10.提取包含元音字母的行,并显示在终端上。
[root@redhat04 ~]# grep "[aeiou]" file.txt
This is a sample text for testing regular expressions.
The quick brown fox jumps over the lazy dog.
E-mail: example@example.com
Regular expressions is too sample
11.提取包含点号的行,并显示在终端上。
[root@redhat04 ~]# grep "\." file.txt
This is a sample text for testing regular expressions.
The quick brown fox jumps over the lazy dog.
E-mail: example@example.com
12.提取包含1~3个字母“o”的行,并显示在终端上。
[root@redhat04 ~]# egrep "o{1,3}" file.txt
This is a sample text for testing regular expressions.
The quick brown fox jumps over the lazy dog.
E-mail: example@example.com
Regular expressions is too sample
13.提取包含字母“f”且其后接0个或一个字母“o”,最后是字母“x”的行,并显示在终端上
[root@redhat04 ~]# egrep "fo?x" file.txt
The quick brown fox jumps over the lazy dog.
14.提取包含“fox jumps”或“dog jumps”的行,并显示在终端上。
[root@redhat04 ~]# egrep "(fox|dog) jumps" file.txt
The quick brown fox jumps over the lazy dog.

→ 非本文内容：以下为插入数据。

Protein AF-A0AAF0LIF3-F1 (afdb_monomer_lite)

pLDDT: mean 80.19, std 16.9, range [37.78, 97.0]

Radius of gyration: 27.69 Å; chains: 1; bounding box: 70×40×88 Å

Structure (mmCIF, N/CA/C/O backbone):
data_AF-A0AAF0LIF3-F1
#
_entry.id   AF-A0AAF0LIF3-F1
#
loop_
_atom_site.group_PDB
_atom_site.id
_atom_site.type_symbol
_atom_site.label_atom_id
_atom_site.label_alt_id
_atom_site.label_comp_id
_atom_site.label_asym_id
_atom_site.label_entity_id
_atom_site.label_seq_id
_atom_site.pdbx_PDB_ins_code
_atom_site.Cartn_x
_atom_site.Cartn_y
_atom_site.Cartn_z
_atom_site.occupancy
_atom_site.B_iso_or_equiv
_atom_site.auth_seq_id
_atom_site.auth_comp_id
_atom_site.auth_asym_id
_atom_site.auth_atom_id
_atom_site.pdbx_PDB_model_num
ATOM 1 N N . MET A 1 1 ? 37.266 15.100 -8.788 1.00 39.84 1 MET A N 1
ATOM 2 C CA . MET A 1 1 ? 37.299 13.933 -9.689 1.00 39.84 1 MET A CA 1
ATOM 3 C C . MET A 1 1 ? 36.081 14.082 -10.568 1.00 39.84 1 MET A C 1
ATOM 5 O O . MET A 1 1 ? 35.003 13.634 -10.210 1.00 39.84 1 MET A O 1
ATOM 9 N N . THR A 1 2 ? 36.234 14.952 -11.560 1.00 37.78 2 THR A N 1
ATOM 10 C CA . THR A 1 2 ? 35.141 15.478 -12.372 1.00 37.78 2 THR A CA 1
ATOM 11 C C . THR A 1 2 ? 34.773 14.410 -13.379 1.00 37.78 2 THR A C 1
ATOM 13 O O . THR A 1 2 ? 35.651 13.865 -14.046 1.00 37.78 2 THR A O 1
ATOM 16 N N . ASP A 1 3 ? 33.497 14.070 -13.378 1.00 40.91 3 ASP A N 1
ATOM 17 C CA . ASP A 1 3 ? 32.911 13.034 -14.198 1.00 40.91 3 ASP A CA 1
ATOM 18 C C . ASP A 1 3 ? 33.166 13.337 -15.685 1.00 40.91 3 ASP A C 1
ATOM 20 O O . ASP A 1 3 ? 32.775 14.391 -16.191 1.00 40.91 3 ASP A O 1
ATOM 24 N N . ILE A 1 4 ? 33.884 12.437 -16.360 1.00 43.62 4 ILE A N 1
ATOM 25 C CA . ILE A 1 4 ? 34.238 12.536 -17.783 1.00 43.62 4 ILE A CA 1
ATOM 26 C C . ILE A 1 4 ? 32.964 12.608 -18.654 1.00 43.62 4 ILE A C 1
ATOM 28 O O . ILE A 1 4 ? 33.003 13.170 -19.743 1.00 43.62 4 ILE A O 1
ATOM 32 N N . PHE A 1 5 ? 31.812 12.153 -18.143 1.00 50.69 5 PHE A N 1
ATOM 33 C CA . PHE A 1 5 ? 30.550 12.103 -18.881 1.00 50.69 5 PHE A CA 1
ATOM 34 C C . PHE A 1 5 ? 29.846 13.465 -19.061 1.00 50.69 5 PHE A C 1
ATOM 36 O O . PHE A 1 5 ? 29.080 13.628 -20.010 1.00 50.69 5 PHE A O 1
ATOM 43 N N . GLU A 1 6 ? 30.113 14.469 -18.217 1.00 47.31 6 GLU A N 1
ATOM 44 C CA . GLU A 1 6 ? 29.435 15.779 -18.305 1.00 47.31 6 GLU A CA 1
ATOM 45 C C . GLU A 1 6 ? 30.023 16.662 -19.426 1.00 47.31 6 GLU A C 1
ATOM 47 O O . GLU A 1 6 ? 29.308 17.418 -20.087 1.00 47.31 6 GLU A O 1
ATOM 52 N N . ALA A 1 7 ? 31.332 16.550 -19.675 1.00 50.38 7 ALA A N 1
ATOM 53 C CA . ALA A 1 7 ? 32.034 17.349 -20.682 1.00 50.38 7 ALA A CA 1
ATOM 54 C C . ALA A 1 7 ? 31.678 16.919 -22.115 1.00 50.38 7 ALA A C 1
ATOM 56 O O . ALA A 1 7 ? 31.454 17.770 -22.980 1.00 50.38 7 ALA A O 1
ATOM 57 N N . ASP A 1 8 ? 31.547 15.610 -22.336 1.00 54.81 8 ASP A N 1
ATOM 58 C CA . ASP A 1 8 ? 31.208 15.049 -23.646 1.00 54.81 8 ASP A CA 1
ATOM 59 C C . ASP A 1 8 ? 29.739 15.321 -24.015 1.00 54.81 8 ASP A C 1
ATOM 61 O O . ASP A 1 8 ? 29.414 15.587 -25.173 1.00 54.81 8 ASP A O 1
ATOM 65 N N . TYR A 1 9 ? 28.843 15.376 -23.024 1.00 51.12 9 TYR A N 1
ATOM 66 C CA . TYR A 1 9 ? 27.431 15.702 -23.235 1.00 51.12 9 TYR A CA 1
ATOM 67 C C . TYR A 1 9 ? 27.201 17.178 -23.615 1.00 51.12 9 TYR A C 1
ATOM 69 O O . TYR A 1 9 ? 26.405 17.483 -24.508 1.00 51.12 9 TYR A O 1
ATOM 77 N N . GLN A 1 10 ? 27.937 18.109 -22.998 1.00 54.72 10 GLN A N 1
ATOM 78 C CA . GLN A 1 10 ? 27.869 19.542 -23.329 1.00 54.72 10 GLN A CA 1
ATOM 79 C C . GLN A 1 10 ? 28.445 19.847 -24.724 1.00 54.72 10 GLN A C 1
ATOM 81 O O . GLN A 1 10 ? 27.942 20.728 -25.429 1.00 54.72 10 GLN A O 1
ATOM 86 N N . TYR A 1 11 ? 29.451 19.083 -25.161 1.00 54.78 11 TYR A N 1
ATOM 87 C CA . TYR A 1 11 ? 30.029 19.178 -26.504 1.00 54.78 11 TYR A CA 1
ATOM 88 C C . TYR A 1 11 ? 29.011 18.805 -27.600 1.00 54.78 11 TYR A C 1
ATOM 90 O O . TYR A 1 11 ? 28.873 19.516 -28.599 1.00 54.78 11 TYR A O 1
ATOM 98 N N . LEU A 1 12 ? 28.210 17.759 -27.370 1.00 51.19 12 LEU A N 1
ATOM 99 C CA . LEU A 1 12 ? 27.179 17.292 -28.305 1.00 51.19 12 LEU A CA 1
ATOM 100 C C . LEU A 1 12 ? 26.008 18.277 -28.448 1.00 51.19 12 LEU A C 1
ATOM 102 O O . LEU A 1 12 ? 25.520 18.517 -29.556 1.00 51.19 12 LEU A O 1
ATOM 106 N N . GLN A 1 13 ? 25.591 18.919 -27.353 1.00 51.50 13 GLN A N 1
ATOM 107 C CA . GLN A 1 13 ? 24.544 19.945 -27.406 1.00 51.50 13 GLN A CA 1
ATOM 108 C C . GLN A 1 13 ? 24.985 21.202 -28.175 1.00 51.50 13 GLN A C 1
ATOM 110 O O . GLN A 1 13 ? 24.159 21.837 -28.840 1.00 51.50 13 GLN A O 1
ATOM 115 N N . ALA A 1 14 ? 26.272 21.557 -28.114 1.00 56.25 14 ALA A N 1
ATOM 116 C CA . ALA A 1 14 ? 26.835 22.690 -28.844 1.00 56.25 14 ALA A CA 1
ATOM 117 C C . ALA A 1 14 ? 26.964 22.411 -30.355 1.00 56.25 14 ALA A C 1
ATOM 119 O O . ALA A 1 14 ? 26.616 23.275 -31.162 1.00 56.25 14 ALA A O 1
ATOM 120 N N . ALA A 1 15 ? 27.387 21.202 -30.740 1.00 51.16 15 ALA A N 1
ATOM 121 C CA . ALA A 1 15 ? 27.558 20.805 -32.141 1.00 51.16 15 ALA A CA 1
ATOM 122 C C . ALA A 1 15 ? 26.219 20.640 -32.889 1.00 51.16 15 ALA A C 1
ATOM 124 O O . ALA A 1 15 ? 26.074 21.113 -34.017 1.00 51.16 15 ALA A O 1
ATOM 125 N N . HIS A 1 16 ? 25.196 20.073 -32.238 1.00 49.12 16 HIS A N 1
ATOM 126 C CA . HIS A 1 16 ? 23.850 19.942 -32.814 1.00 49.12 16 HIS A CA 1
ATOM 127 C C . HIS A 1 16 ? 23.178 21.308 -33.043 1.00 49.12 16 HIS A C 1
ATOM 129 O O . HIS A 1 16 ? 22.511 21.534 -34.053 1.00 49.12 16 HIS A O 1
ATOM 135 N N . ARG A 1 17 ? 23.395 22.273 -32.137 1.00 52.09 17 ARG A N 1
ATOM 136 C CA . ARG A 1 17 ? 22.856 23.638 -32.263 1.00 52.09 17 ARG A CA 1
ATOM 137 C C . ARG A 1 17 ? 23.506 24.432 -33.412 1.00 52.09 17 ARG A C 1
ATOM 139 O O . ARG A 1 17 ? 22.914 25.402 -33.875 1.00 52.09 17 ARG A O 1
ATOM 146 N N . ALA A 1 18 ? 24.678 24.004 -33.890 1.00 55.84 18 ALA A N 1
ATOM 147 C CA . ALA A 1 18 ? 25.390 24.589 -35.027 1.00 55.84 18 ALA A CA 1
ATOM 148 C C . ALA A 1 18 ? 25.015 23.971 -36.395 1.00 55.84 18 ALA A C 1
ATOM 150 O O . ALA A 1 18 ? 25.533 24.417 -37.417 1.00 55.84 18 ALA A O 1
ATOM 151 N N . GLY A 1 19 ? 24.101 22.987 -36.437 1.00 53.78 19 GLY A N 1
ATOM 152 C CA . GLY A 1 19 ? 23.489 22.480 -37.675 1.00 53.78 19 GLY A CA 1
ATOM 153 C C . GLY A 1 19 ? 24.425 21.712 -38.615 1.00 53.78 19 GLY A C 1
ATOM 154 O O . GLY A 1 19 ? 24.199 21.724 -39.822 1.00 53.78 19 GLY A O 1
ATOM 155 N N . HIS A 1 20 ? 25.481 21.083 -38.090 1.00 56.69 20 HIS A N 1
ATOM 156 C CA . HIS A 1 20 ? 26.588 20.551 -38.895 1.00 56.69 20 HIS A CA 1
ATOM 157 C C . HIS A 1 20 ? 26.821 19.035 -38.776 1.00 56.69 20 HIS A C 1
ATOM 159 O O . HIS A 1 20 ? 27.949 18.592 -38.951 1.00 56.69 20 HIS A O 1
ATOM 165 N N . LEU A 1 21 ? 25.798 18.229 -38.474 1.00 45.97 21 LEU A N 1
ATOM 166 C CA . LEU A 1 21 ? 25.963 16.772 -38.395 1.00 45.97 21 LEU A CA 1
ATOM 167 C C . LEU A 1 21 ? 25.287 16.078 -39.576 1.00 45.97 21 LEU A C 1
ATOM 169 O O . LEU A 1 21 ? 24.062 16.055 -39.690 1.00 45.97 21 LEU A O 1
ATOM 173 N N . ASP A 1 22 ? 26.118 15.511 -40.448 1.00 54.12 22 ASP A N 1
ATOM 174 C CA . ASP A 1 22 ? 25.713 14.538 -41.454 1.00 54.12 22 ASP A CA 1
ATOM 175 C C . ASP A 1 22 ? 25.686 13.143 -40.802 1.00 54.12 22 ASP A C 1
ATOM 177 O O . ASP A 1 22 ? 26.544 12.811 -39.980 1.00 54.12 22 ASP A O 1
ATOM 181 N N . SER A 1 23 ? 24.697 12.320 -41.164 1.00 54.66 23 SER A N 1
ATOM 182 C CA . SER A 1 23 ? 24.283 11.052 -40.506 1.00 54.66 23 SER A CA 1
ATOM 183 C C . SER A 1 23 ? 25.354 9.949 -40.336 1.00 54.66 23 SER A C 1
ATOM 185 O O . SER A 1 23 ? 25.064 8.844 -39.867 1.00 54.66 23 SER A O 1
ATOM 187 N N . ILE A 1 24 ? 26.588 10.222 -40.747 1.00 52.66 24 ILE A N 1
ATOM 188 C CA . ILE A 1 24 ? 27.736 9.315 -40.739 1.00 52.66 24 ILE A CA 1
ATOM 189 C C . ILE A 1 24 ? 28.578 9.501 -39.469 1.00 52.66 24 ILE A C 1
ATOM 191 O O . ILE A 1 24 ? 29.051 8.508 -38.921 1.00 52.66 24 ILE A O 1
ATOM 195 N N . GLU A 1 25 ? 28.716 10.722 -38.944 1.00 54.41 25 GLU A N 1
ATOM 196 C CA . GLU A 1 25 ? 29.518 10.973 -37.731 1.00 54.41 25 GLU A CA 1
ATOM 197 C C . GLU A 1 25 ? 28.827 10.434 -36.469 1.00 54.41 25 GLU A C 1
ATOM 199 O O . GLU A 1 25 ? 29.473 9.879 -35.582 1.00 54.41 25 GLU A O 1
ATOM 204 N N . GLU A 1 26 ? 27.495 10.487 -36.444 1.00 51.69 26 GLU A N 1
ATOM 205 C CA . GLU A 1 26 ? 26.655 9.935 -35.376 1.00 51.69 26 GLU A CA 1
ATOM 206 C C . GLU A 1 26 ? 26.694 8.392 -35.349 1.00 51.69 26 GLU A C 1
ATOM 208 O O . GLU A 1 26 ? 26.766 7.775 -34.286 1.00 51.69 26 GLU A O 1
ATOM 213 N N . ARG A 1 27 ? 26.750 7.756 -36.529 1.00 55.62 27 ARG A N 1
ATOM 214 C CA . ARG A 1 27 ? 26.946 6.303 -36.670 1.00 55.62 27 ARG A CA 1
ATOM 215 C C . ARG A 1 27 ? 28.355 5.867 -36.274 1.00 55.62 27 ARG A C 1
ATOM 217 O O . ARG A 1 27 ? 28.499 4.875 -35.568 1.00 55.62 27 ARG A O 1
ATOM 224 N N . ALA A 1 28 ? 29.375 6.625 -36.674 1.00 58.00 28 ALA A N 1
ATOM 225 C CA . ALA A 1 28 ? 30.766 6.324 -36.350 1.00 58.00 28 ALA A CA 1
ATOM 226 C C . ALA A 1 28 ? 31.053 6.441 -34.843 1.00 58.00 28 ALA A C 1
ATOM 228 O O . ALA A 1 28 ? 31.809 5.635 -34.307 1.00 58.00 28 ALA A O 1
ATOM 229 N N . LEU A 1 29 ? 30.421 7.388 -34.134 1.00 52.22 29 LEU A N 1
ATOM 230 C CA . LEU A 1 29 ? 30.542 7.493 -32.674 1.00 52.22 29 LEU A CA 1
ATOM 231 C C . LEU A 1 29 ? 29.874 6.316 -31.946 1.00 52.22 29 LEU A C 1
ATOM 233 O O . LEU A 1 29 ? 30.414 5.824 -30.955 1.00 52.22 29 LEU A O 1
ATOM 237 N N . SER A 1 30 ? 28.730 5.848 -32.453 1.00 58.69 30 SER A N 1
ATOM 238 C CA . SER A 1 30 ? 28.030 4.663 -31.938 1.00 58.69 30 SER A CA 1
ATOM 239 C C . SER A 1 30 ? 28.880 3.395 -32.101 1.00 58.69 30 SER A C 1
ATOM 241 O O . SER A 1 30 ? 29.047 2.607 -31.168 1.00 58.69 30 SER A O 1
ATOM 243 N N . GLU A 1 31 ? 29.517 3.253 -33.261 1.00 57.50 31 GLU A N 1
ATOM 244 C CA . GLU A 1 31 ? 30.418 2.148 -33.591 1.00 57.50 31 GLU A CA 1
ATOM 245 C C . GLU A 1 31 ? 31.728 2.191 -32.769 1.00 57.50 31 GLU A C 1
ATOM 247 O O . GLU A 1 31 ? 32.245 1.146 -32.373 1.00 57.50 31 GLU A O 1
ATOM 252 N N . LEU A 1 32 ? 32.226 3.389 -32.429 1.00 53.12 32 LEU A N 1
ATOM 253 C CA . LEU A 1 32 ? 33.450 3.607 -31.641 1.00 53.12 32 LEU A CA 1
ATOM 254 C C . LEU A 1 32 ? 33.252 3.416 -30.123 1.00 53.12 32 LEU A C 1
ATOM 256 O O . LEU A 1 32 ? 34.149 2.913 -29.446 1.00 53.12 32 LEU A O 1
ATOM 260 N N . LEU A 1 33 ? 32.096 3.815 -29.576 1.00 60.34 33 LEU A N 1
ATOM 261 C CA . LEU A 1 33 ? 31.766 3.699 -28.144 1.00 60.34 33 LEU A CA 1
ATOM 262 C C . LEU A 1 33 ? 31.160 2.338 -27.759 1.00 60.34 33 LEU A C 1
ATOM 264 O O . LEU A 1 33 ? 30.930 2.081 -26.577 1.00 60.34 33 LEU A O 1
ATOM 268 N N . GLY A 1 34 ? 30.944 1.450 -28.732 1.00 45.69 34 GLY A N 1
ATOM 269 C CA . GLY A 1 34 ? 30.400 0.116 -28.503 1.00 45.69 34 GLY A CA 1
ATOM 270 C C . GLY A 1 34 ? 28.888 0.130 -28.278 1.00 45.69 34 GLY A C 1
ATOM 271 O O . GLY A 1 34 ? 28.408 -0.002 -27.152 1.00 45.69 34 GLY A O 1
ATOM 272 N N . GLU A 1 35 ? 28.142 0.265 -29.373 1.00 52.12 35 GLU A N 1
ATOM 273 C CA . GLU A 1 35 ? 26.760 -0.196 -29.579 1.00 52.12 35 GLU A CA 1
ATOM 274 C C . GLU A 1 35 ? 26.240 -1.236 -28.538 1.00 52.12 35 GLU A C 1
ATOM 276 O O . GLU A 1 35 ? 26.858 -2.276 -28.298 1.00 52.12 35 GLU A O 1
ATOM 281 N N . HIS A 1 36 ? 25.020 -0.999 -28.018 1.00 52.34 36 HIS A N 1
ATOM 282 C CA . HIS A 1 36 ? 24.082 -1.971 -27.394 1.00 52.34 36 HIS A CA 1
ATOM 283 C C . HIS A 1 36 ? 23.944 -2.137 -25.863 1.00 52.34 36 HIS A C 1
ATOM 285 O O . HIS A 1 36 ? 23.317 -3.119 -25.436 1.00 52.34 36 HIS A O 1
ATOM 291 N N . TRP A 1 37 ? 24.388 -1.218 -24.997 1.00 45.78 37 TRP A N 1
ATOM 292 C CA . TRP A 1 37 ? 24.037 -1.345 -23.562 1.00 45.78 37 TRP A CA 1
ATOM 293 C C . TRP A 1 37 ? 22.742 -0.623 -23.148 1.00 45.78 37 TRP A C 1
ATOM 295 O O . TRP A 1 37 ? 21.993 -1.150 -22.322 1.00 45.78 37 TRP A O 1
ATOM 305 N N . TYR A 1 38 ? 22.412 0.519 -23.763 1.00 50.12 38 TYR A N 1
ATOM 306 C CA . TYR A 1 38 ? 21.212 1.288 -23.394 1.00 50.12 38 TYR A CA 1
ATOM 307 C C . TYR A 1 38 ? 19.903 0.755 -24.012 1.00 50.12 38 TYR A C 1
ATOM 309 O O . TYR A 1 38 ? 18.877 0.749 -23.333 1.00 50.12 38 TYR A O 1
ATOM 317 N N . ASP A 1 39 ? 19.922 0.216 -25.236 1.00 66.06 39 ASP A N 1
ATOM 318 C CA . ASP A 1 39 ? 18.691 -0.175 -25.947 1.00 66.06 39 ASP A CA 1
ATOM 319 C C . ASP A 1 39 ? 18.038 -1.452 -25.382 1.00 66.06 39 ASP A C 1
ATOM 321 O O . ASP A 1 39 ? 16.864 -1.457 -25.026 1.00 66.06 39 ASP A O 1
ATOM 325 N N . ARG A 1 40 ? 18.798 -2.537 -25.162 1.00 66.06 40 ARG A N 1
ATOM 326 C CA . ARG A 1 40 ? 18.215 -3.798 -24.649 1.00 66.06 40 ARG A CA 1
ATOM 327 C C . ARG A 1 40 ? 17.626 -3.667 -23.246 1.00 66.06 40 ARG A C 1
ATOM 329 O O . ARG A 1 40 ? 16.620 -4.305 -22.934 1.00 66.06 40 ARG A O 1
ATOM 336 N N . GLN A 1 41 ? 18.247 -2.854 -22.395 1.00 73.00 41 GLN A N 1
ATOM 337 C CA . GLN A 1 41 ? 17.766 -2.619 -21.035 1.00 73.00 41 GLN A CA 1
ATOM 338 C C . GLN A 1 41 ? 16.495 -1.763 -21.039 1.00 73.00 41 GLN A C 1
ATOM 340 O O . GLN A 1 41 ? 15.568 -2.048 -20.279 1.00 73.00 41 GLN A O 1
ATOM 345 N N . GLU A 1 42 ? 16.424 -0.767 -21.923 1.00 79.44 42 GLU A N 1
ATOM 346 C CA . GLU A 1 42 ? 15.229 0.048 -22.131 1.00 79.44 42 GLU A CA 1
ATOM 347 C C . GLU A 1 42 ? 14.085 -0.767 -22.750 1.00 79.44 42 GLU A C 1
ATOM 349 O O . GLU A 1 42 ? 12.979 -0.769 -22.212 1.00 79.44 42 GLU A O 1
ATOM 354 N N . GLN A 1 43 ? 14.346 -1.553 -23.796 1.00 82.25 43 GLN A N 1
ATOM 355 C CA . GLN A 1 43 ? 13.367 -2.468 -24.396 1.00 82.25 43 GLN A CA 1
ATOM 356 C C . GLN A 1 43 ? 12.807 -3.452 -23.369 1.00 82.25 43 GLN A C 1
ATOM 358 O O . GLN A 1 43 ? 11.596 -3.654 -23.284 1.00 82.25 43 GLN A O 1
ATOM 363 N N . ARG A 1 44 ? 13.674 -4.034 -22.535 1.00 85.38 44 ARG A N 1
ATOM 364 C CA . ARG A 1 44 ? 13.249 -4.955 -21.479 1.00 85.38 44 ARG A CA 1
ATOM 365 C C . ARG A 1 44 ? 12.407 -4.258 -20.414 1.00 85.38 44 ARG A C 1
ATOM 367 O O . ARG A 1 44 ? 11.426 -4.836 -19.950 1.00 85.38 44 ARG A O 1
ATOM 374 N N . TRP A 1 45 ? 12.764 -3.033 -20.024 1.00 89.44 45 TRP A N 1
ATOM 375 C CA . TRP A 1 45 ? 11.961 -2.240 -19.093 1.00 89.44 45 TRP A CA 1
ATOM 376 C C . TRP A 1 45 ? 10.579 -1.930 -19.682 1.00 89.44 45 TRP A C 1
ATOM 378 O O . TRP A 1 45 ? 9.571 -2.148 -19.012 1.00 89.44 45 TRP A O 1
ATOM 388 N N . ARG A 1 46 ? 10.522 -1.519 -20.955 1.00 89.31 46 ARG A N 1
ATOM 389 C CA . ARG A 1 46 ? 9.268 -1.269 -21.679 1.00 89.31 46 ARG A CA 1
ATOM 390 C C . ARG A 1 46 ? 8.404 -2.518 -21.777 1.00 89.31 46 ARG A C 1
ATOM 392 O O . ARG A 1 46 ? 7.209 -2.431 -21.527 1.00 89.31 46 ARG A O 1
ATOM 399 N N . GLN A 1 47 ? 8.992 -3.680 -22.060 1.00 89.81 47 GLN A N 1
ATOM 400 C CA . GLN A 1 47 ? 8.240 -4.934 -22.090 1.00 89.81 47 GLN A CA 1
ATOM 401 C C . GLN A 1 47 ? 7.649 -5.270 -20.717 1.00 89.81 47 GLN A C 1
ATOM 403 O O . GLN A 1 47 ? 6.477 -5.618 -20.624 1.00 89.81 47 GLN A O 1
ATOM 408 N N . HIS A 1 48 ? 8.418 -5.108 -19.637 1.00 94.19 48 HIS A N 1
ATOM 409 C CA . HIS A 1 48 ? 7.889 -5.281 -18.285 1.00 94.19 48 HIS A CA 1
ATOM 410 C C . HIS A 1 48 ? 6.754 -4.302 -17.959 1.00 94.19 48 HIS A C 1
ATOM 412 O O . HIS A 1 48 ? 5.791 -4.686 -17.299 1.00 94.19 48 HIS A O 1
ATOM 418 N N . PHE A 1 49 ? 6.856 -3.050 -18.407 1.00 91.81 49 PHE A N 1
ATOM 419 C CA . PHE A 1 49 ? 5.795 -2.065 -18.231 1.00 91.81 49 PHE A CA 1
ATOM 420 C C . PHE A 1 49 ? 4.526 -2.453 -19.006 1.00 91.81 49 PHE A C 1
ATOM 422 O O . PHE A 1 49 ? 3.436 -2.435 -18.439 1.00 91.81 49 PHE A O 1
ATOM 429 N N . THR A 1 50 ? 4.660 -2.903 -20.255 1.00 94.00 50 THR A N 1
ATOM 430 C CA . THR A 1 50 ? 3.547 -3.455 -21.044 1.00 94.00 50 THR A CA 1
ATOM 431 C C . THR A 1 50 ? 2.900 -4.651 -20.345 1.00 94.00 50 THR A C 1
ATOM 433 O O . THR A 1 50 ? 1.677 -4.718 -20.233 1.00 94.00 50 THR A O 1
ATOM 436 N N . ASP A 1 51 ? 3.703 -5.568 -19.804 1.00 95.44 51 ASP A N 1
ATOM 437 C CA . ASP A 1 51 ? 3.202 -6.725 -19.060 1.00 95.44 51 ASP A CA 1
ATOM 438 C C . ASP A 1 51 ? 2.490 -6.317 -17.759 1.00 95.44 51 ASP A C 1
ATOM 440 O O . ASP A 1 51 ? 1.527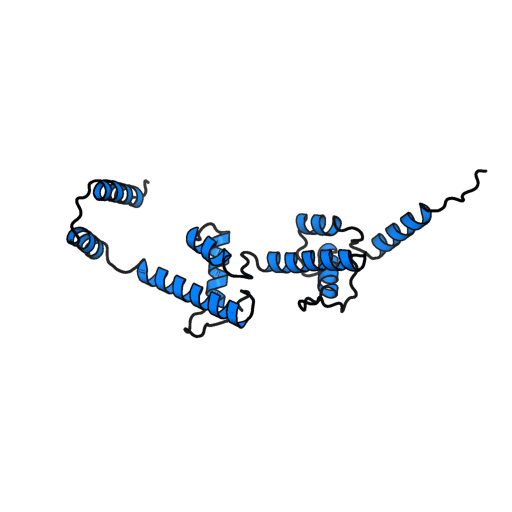 -6.968 -17.351 1.00 95.44 51 ASP A O 1
ATOM 444 N N . LEU A 1 52 ? 2.937 -5.239 -17.104 1.00 95.12 52 LEU A N 1
ATOM 445 C CA . LEU A 1 52 ? 2.263 -4.671 -15.936 1.00 95.12 52 LEU A CA 1
ATOM 446 C C . LEU A 1 52 ? 0.888 -4.107 -16.300 1.00 95.12 52 LEU A C 1
ATOM 448 O O . LEU A 1 52 ? -0.067 -4.334 -15.558 1.00 95.12 52 LEU A O 1
ATOM 452 N N . LEU A 1 53 ? 0.778 -3.399 -17.426 1.00 93.56 53 LEU A N 1
ATOM 453 C CA . LEU A 1 53 ? -0.502 -2.895 -17.927 1.00 93.56 53 LEU A CA 1
ATOM 454 C C . LEU A 1 53 ? -1.455 -4.045 -18.263 1.00 93.56 53 LEU A C 1
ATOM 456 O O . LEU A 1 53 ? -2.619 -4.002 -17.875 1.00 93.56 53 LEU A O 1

15.提取包含连续两个字母“o”的行,并显示在终端上。
[root@redhat04 ~]# egrep "o{2}" file.txt
Regular expressions is too sample
16.提取以“dog.”结尾的行,并显示在终端上。
[root@redhat04 ~]# egrep "dog\.$" file.txt
[root@redhat04 ~]#
任务二:sed案例
1.在用户家目录中,创建测试文件file1.txt
[root@redhat04 ~]# vim file1.txt
[root@redhat04 ~]# cat file1.txt
Distribution Kernel Version Community
Ubuntu 6.3.4 Ubuntu Community
Fedora 6.3.4 Fedora Project
Debian 6.1.30 Debian Project
Arch Linux 6.2.16 Arch Linux Community
Mint 5.4.243 Mint Community
Manjaro 5.10.180 Manjaro Community
openSUSE 5.10.180 openSUSE Community
openEuler 6.2.16 openEuler Community
RHEL 5.15.113 Red Hat Inc.
2.将文本中的“Ubuntu”替换为“Ubuntu Linux”,将结果显示在终端上。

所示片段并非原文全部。